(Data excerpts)
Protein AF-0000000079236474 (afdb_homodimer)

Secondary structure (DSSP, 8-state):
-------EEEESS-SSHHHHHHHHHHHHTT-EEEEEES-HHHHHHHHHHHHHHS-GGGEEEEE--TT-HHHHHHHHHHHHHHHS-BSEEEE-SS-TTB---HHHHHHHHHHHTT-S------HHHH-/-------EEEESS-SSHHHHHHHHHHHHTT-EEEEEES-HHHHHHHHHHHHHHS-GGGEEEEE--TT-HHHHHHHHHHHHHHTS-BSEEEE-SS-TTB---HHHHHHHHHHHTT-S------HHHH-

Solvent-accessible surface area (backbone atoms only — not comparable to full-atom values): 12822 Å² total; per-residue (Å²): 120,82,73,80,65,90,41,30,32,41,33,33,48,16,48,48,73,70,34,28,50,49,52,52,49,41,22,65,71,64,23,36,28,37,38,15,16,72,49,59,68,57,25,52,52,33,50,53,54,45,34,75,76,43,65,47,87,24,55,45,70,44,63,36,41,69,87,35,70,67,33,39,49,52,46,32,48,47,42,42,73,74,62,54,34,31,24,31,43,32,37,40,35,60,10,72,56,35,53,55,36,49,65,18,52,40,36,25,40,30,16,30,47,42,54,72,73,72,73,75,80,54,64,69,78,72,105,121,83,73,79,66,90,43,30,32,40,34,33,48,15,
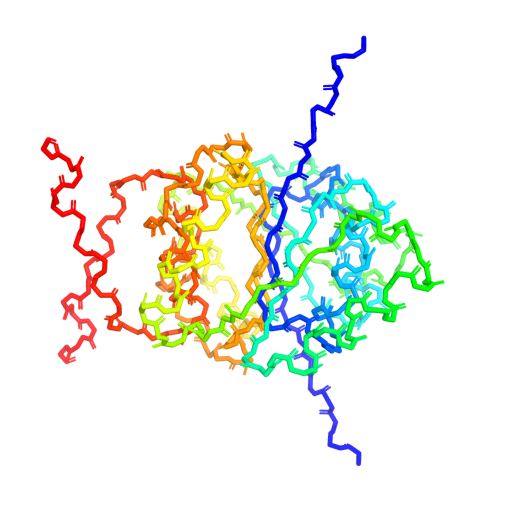48,48,71,71,33,28,50,50,52,51,50,42,21,66,71,65,23,36,28,36,38,14,16,72,48,59,69,54,25,52,51,34,50,53,55,47,36,73,76,42,65,47,87,25,56,45,72,45,63,37,40,70,88,35,71,68,34,38,49,52,45,33,48,48,43,40,72,74,62,51,34,31,24,33,43,32,35,40,35,60,10,73,57,36,54,54,36,45,63,19,50,41,37,25,42,32,15,31,46,45,56,72,75,73,74,74,79,54,64,69,78,72,103

InterPro domains:
  IPR002347 Short-chain dehydrogenase/reductase SDR [PF00106] (8-100)
  IPR002347 Short-chain dehydrogenase/reductase SDR [PR00081] (8-25)
  IPR002347 Short-chain dehydrogenase/reductase SDR [PR00081] (84-95)
  IPR036291 NAD(P)-binding domain superfamily [SSF51735] (6-99)

Sequence (254 aa):
MAEAGKRYAVVTGSNKGVGFGIVRQLASNGVMTVLTARDEKKGIEAVEKLKECGPSDLVVFHELDVTDSSSIASLADFVTIQFGKLDILVNNAGVNGTIMDPEALRAAAAAGLGKKDVEVKWSEMLTMAEAGKRYAVVTGSNKGVGFGIVRQLASNGVMTVLTARDEKKGIEAVEKLKECGPSDLVVFHELDVTDSSSIASLADFVTIQFGKLDILVNNAGVNGTIMDPEALRAAAAAGLGKKDVEVKWSEMLT

pLDDT: mean 73.86, std 22.09, range [22.39, 96.94]

Radius of gyration: 16.87 Å; Cα contacts (8 Å, |Δi|>4): 557; chains: 2; bounding box: 49×41×48 Å

Foldseek 3Di:
DPPPDAAEEEQEPQLDDPSLVVQLVCVQVRHQYEYEEQDPVSQVVSLVVSLVVHVSPRYHYAYADPVDPVRVVVVVVVCCVPPVDHDYYHYPPPVVVPPPPPLNVVVVVVVNVVDPPPPSPPPPVVD/DPPPDAAEEEQEPQLDDPSLVVQLVCVQVRHQYEYEEQDPVSQVVSLVVSLVVHVSPRYHYAYADPVDPVRVVVVVVVCCVPPVDHDYYHYPPPVVVPPPDPLNVVVVVVVNVVDPPPPSPPPPVVD

Nearest PDB structures (foldseek):
  5o98-assembly2_B  TM=8.692E-01  e=3.731E-10  Catharanthus roseus
  6jh7-assembly1_B-2  TM=9.341E-01  e=2.982E-06  Microcystis aeruginosa FACHB-905 = DIANCHI905
  6jhb-assembly1_B-2  TM=9.273E-01  e=4.149E-06  Microcystis aeruginosa FACHB-905 = DIANCHI905
  3u4d-assembly1_A-2  TM=9.306E-01  e=1.456E-05  Bacillus subtilis
  8fd8-assembly1_B  TM=7.826E-01  e=3.186E-06  Homo sapiens

Structure (mmCIF, N/CA/C/O backbone):
data_AF-0000000079236474-model_v1
#
loop_
_entity.id
_entity.type
_entity.pdbx_description
1 polymer 'NAD(P)-binding Rossmann-fold superfamily protein'
#
loop_
_atom_site.group_PDB
_atom_site.id
_atom_site.type_symbol
_atom_site.label_atom_id
_atom_site.label_alt_id
_atom_site.label_comp_id
_atom_site.label_asym_id
_atom_site.label_entity_id
_atom_site.label_seq_id
_atom_site.pdbx_PDB_ins_code
_atom_site.Cartn_x
_atom_site.Cartn_y
_atom_site.Cartn_z
_atom_site.occupancy
_atom_site.B_iso_or_equiv
_atom_site.auth_seq_id
_atom_site.auth_comp_id
_atom_site.auth_asym_id
_atom_site.auth_atom_id
_atom_site.pdbx_PDB_model_num
ATOM 1 N N . MET A 1 1 ? -24.688 -7.234 11.977 1 23.95 1 MET A N 1
ATOM 2 C CA . MET A 1 1 ? -23.297 -6.82 12.016 1 23.95 1 MET A CA 1
ATOM 3 C C . MET A 1 1 ? -22.703 -6.777 10.617 1 23.95 1 MET A C 1
ATOM 5 O O . MET A 1 1 ? -22.766 -7.762 9.883 1 23.95 1 MET A O 1
ATOM 9 N N . ALA A 1 2 ? -22.891 -5.824 9.836 1 32.5 2 ALA A N 1
ATOM 10 C CA . ALA A 1 2 ? -22.781 -5.922 8.383 1 32.5 2 ALA A CA 1
ATOM 11 C C . ALA A 1 2 ? -21.578 -6.77 7.98 1 32.5 2 ALA A C 1
ATOM 13 O O . ALA A 1 2 ? -20.5 -6.648 8.562 1 32.5 2 ALA A O 1
ATOM 14 N N . GLU A 1 3 ? -21.562 -8.031 7.754 1 36.22 3 GLU A N 1
ATOM 15 C CA . GLU A 1 3 ? -20.547 -9.07 7.582 1 36.22 3 GLU A CA 1
ATOM 16 C C . GLU A 1 3 ? -19.312 -8.516 6.863 1 36.22 3 GLU A C 1
ATOM 18 O O . GLU A 1 3 ? -19.406 -8.047 5.73 1 36.22 3 GLU A O 1
ATOM 23 N N . ALA A 1 4 ? -18.516 -7.652 7.445 1 48.66 4 ALA A N 1
ATOM 24 C CA . ALA A 1 4 ? -17.344 -6.977 6.887 1 48.66 4 ALA A CA 1
ATOM 25 C C . ALA A 1 4 ? -16.656 -7.852 5.844 1 48.66 4 ALA A C 1
ATOM 27 O O . ALA A 1 4 ? -16.172 -8.938 6.16 1 48.66 4 ALA A O 1
ATOM 28 N N . GLY A 1 5 ? -17.266 -8.047 4.676 1 65.19 5 GLY A N 1
ATOM 29 C CA . GLY A 1 5 ? -16.922 -8.984 3.617 1 65.19 5 GLY A CA 1
ATOM 30 C C . GLY A 1 5 ? -15.43 -9.156 3.43 1 65.19 5 GLY A C 1
ATOM 31 O O . GLY A 1 5 ? -14.633 -8.414 4.008 1 65.19 5 GLY A O 1
ATOM 32 N N . LYS A 1 6 ? -14.969 -10.32 2.842 1 80.25 6 LYS A N 1
ATOM 33 C CA . LYS A 1 6 ? -13.586 -10.695 2.562 1 80.25 6 LYS A CA 1
ATOM 34 C C . LYS A 1 6 ? -12.844 -9.578 1.838 1 80.25 6 LYS A C 1
ATOM 36 O O . LYS A 1 6 ? -13.391 -8.961 0.922 1 80.25 6 LYS A O 1
ATOM 41 N N . ARG A 1 7 ? -11.805 -9.047 2.48 1 85.25 7 ARG A N 1
ATOM 42 C CA . ARG A 1 7 ? -10.961 -8.039 1.851 1 85.25 7 ARG A CA 1
ATOM 43 C C . ARG A 1 7 ? -9.758 -8.68 1.164 1 85.25 7 ARG A C 1
ATOM 45 O O . ARG A 1 7 ? -9.25 -9.703 1.627 1 85.25 7 ARG A O 1
ATOM 52 N N . TYR A 1 8 ? -9.359 -8.094 0.033 1 89.06 8 TYR A N 1
ATOM 53 C CA . TYR A 1 8 ? -8.281 -8.617 -0.791 1 89.06 8 TYR A CA 1
ATOM 54 C C . TYR A 1 8 ? -7.176 -7.574 -0.961 1 89.06 8 TYR A C 1
ATOM 56 O O . TYR A 1 8 ? -7.453 -6.398 -1.206 1 89.06 8 TYR A O 1
ATOM 64 N N . ALA A 1 9 ? -5.977 -8.039 -0.753 1 89.75 9 ALA A N 1
ATOM 65 C CA . ALA A 1 9 ? -4.84 -7.129 -0.853 1 89.75 9 ALA A CA 1
ATOM 66 C C . ALA A 1 9 ? -3.758 -7.699 -1.767 1 89.75 9 ALA A C 1
ATOM 68 O O . ALA A 1 9 ? -3.607 -8.914 -1.876 1 89.75 9 ALA A O 1
ATOM 69 N N . VAL A 1 10 ? -3.078 -6.793 -2.432 1 90.19 10 VAL A N 1
ATOM 70 C CA . VAL A 1 10 ? -1.851 -7.117 -3.152 1 90.19 10 VAL A CA 1
ATOM 71 C C . VAL A 1 10 ? -0.683 -6.324 -2.566 1 90.19 10 VAL A C 1
ATOM 73 O O . VAL A 1 10 ? -0.794 -5.117 -2.34 1 90.19 10 VAL A O 1
ATOM 76 N N . VAL A 1 11 ? 0.397 -6.961 -2.248 1 90.94 11 VAL A N 1
ATOM 77 C CA . VAL A 1 11 ? 1.6
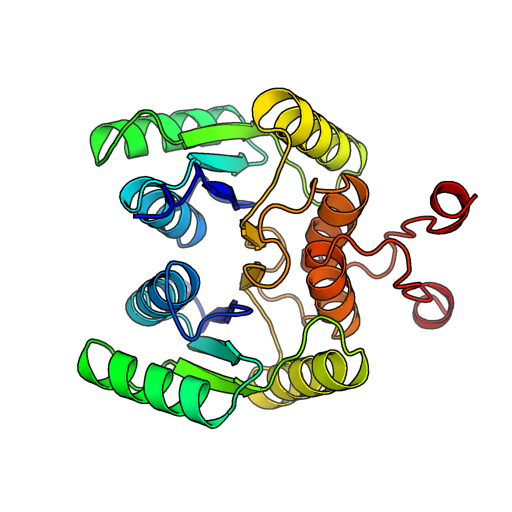28 -6.312 -1.807 1 90.94 11 VAL A CA 1
ATOM 78 C C . VAL A 1 11 ? 2.754 -6.617 -2.791 1 90.94 11 VAL A C 1
ATOM 80 O O . VAL A 1 11 ? 3.109 -7.781 -2.996 1 90.94 11 VAL A O 1
ATOM 83 N N . THR A 1 12 ? 3.299 -5.551 -3.436 1 89.06 12 THR A N 1
ATOM 84 C CA . THR A 1 12 ? 4.379 -5.773 -4.391 1 89.06 12 THR A CA 1
ATOM 85 C C . THR A 1 12 ? 5.719 -5.887 -3.676 1 89.06 12 THR A C 1
ATOM 87 O O . THR A 1 12 ? 5.93 -5.266 -2.633 1 89.06 12 THR A O 1
ATOM 90 N N . GLY A 1 13 ? 6.633 -6.766 -4.23 1 88.38 13 GLY A N 1
ATOM 91 C CA . GLY A 1 13 ? 7.949 -6.941 -3.641 1 88.38 13 GLY A CA 1
ATOM 92 C C . GLY A 1 13 ? 7.902 -7.406 -2.197 1 88.38 13 GLY A C 1
ATOM 93 O O . GLY A 1 13 ? 8.562 -6.828 -1.331 1 88.38 13 GLY A O 1
ATOM 94 N N . SER A 1 14 ? 7.207 -8.438 -1.954 1 92.69 14 SER A N 1
ATOM 95 C CA . SER A 1 14 ? 6.809 -8.664 -0.569 1 92.69 14 SER A CA 1
ATOM 96 C C . SER A 1 14 ? 7.32 -10.008 -0.06 1 92.69 14 SER A C 1
ATOM 98 O O . SER A 1 14 ? 6.824 -10.523 0.941 1 92.69 14 SER A O 1
ATOM 100 N N . ASN A 1 15 ? 8.359 -10.578 -0.672 1 92.81 15 ASN A N 1
ATOM 101 C CA . ASN A 1 15 ? 8.859 -11.867 -0.212 1 92.81 15 ASN A CA 1
ATOM 102 C C . ASN A 1 15 ? 9.852 -11.703 0.937 1 92.81 15 ASN A C 1
ATOM 104 O O . ASN A 1 15 ? 10.297 -12.688 1.523 1 92.81 15 ASN A O 1
ATOM 108 N N . LYS A 1 16 ? 10.266 -10.43 1.297 1 88.25 16 LYS A N 1
ATOM 109 C CA . LYS A 1 16 ? 11.195 -10.172 2.389 1 88.25 16 LYS A CA 1
ATOM 110 C C . LYS A 1 16 ? 11.016 -8.758 2.941 1 88.25 16 LYS A C 1
ATOM 112 O O . LYS A 1 16 ? 10.258 -7.961 2.389 1 88.25 16 LYS A O 1
ATOM 117 N N . GLY A 1 17 ? 11.656 -8.531 4.145 1 86.81 17 GLY A N 1
ATOM 118 C CA . GLY A 1 17 ? 11.734 -7.188 4.703 1 86.81 17 GLY A CA 1
ATOM 119 C C . GLY A 1 17 ? 10.391 -6.637 5.117 1 86.81 17 GLY A C 1
ATOM 120 O O . GLY A 1 17 ? 9.57 -7.352 5.691 1 86.81 17 GLY A O 1
ATOM 121 N N . VAL A 1 18 ? 10.211 -5.344 4.883 1 83.56 18 VAL A N 1
ATOM 122 C CA . VAL A 1 18 ? 9.016 -4.613 5.289 1 83.56 18 VAL A CA 1
ATOM 123 C C . VAL A 1 18 ? 7.793 -5.184 4.57 1 83.56 18 VAL A C 1
ATOM 125 O O . VAL A 1 18 ? 6.73 -5.355 5.176 1 83.56 18 VAL A O 1
ATOM 128 N N . GLY A 1 19 ? 7.965 -5.5 3.203 1 89.19 19 GLY A N 1
ATOM 129 C CA . GLY A 1 19 ? 6.863 -6.09 2.455 1 89.19 19 GLY A CA 1
ATOM 130 C C . GLY A 1 19 ? 6.367 -7.391 3.053 1 89
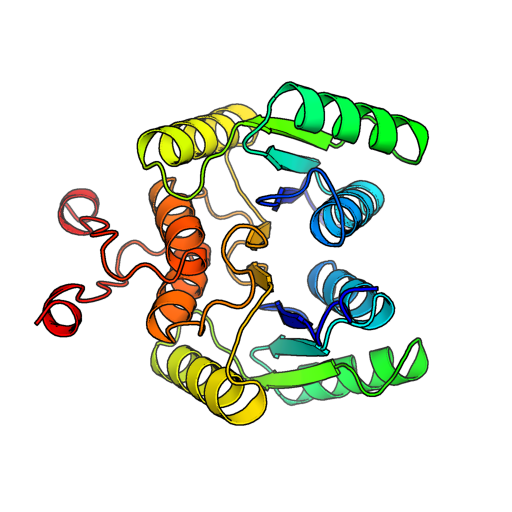.19 19 GLY A C 1
ATOM 131 O O . GLY A 1 19 ? 5.16 -7.609 3.168 1 89.19 19 GLY A O 1
ATOM 132 N N . PHE A 1 20 ? 7.285 -8.188 3.438 1 90.75 20 PHE A N 1
ATOM 133 C CA . PHE A 1 20 ? 6.961 -9.461 4.066 1 90.75 20 PHE A CA 1
ATOM 134 C C . PHE A 1 20 ? 6.164 -9.242 5.348 1 90.75 20 PHE A C 1
ATOM 136 O O . PHE A 1 20 ? 5.168 -9.93 5.59 1 90.75 20 PHE A O 1
ATOM 143 N N . GLY A 1 21 ? 6.543 -8.312 6.141 1 87.75 21 GLY A N 1
ATOM 144 C CA . GLY A 1 21 ? 5.836 -7.969 7.363 1 87.75 21 GLY A CA 1
ATOM 145 C C . GLY A 1 21 ? 4.426 -7.465 7.117 1 87.75 21 GLY A C 1
ATOM 146 O O . GLY A 1 21 ? 3.508 -7.785 7.875 1 87.75 21 GLY A O 1
ATOM 147 N N . ILE A 1 22 ? 4.273 -6.695 6.102 1 89.5 22 ILE A N 1
ATOM 148 C CA . ILE A 1 22 ? 2.957 -6.156 5.777 1 89.5 22 ILE A CA 1
ATOM 149 C C . ILE A 1 22 ? 2.021 -7.293 5.379 1 89.5 22 ILE A C 1
ATOM 151 O O . ILE A 1 22 ? 0.868 -7.34 5.812 1 89.5 22 ILE A O 1
ATOM 155 N N . VAL A 1 23 ? 2.566 -8.18 4.516 1 92.62 23 VAL A N 1
ATOM 156 C CA . VAL A 1 23 ? 1.764 -9.336 4.129 1 92.62 23 VAL A CA 1
ATOM 157 C C . VAL A 1 23 ? 1.326 -10.102 5.375 1 92.62 23 VAL A C 1
ATOM 159 O O . VAL A 1 23 ? 0.153 -10.453 5.516 1 92.62 23 VAL A O 1
ATOM 162 N N . ARG A 1 24 ? 2.225 -10.328 6.297 1 90.38 24 ARG A N 1
ATOM 163 C CA . ARG A 1 24 ? 1.929 -11.055 7.531 1 90.38 24 ARG A CA 1
ATOM 164 C C . ARG A 1 24 ? 0.829 -10.352 8.328 1 90.38 24 ARG A C 1
ATOM 166 O O . ARG A 1 24 ? -0.101 -11 8.812 1 90.38 24 ARG A O 1
ATOM 173 N N . GLN A 1 25 ? 0.917 -9.117 8.422 1 86.69 25 GLN A N 1
ATOM 174 C CA . GLN A 1 25 ? -0.046 -8.344 9.203 1 86.69 25 GLN A CA 1
ATOM 175 C C . GLN A 1 25 ? -1.428 -8.375 8.555 1 86.69 25 GLN A C 1
ATOM 177 O O . GLN A 1 25 ? -2.438 -8.547 9.242 1 86.69 25 GLN A O 1
ATOM 182 N N . LEU A 1 26 ? -1.477 -8.117 7.262 1 89.31 26 LEU A N 1
ATOM 183 C CA . LEU A 1 26 ? -2.75 -8.141 6.551 1 89.31 26 LEU A CA 1
ATOM 184 C C . LEU A 1 26 ? -3.428 -9.5 6.691 1 89.31 26 LEU A C 1
ATOM 186 O O . LEU A 1 26 ? -4.617 -9.57 7 1 89.31 26 LEU A O 1
ATOM 190 N N . ALA A 1 27 ? -2.621 -10.555 6.492 1 90.75 27 ALA A N 1
ATOM 191 C CA . ALA A 1 27 ? -3.162 -11.906 6.617 1 90.75 27 ALA A CA 1
ATOM 192 C C . ALA A 1 27 ? -3.646 -12.172 8.039 1 90.75 27 ALA A C 1
ATOM 194 O O . ALA A 1 27 ? -4.699 -12.781 8.242 1 90.75 27 ALA A O 1
ATOM 195 N N . SER A 1 28 ? -2.906 -11.648 9 1 86.94 28 SER A N 1
ATOM 196 C CA . SER A 1 28 ? -3.266 -11.844 10.398 1 86.94 28 SER A CA 1
ATOM 197 C C . SER A 1 28 ? -4.555 -11.109 10.75 1 86.94 28 SER A C 1
ATOM 199 O O . SER A 1 28 ? -5.219 -11.438 11.734 1 86.94 28 SER A O 1
ATOM 201 N N . ASN A 1 29 ? -4.895 -10.141 10 1 84.38 29 ASN A N 1
ATOM 202 C CA . ASN A 1 29 ? -6.117 -9.375 10.227 1 84.38 29 ASN A CA 1
ATOM 203 C C . ASN A 1 29 ? -7.258 -9.867 9.336 1 84.38 29 ASN A C 1
ATOM 205 O O . ASN A 1 29 ? -8.25 -9.164 9.148 1 84.38 29 ASN A O 1
ATOM 209 N N . GLY A 1 30 ? -7.035 -11.023 8.742 1 86.44 30 GLY A N 1
ATOM 210 C CA . GLY A 1 30 ? -8.102 -11.68 8 1 86.44 30 GLY A CA 1
ATOM 211 C C . GLY A 1 30 ? -8.195 -11.219 6.559 1 86.44 30 GLY A C 1
ATOM 212 O O . GLY A 1 30 ? -9.188 -11.492 5.875 1 86.44 30 GLY A O 1
ATOM 213 N N . VAL A 1 31 ? -7.262 -10.492 6.051 1 88.5 31 VAL A N 1
ATOM 214 C CA . VAL A 1 31 ? -7.254 -10 4.676 1 88.5 31 VAL A CA 1
ATOM 215 C C . VAL A 1 31 ? -6.566 -11.016 3.766 1 88.5 31 VAL A C 1
ATOM 217 O O . VAL A 1 31 ? -5.453 -11.461 4.047 1 88.5 31 VAL A O 1
ATOM 220 N N . MET A 1 32 ? -7.262 -11.492 2.744 1 92.81 32 MET A N 1
ATOM 221 C CA . MET A 1 32 ? -6.629 -12.328 1.728 1 92.81 32 MET A CA 1
ATOM 222 C C . MET A 1 32 ? -5.57 -11.547 0.96 1 92.81 32 MET A C 1
ATOM 224 O O . MET A 1 32 ? -5.879 -10.539 0.324 1 92.81 32 MET A O 1
ATOM 228 N N . THR A 1 33 ? -4.352 -12.008 1.011 1 93.5 33 THR A N 1
ATOM 229 C CA . THR A 1 33 ? -3.254 -11.172 0.541 1 93.5 33 THR A CA 1
ATOM 230 C C . THR A 1 33 ? -2.428 -11.906 -0.511 1 93.5 33 THR A C 1
ATOM 232 O O . THR A 1 33 ? -2.031 -13.055 -0.308 1 93.5 33 THR A O 1
ATOM 235 N N . VAL A 1 34 ? -2.227 -11.266 -1.649 1 94.94 34 VAL A N 1
ATOM 236 C CA . VAL A 1 34 ? -1.319 -11.766 -2.676 1 94.94 34 VAL A CA 1
ATOM 237 C C . VAL A 1 34 ? 0.095 -11.258 -2.412 1 94.94 34 VAL A C 1
ATOM 239 O O . VAL A 1 34 ? 0.346 -10.047 -2.477 1 94.94 34 VAL A O 1
ATOM 242 N N . LEU A 1 35 ? 0.936 -12.125 -2.045 1 96.06 35 LEU A N 1
ATOM 243 C CA . LEU A 1 35 ? 2.369 -11.867 -1.954 1 96.06 35 LEU A CA 1
ATOM 244 C C . LEU A 1 35 ? 3.021 -11.93 -3.332 1 96.06 35 LEU A C 1
ATOM 246 O O . LEU A 1 35 ? 2.803 -12.883 -4.082 1 96.06 35 LEU A O 1
ATOM 250 N N . THR A 1 36 ? 3.783 -10.859 -3.695 1 94.62 36 THR A N 1
ATOM 251 C CA . THR A 1 36 ? 4.383 -10.891 -5.027 1 94.62 36 THR A CA 1
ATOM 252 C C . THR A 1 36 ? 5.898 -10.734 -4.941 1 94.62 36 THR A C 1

:: Work instruction ::
Copy exactly the stretch of data above from the line with "ATOM 109 C CA" through the line with "ATOM 117 N N", and omit all other lines.

:: Exercise response ::
ATOM 109 C CA . LYS A 1 16 ? 11.195 -10.172 2.389 1 88.25 16 LYS A CA 1
ATOM 110 C C . LYS A 1 16 ? 11.016 -8.758 2.941 1 88.25 16 LYS A C 1
ATOM 112 O O . LYS A 1 16 ? 10.258 -7.961 2.389 1 88.25 16 LYS A O 1
ATOM 117 N N . GLY A 1 17 ? 11.656 -8.531 4.145 1 86.81 17 GLY A N 1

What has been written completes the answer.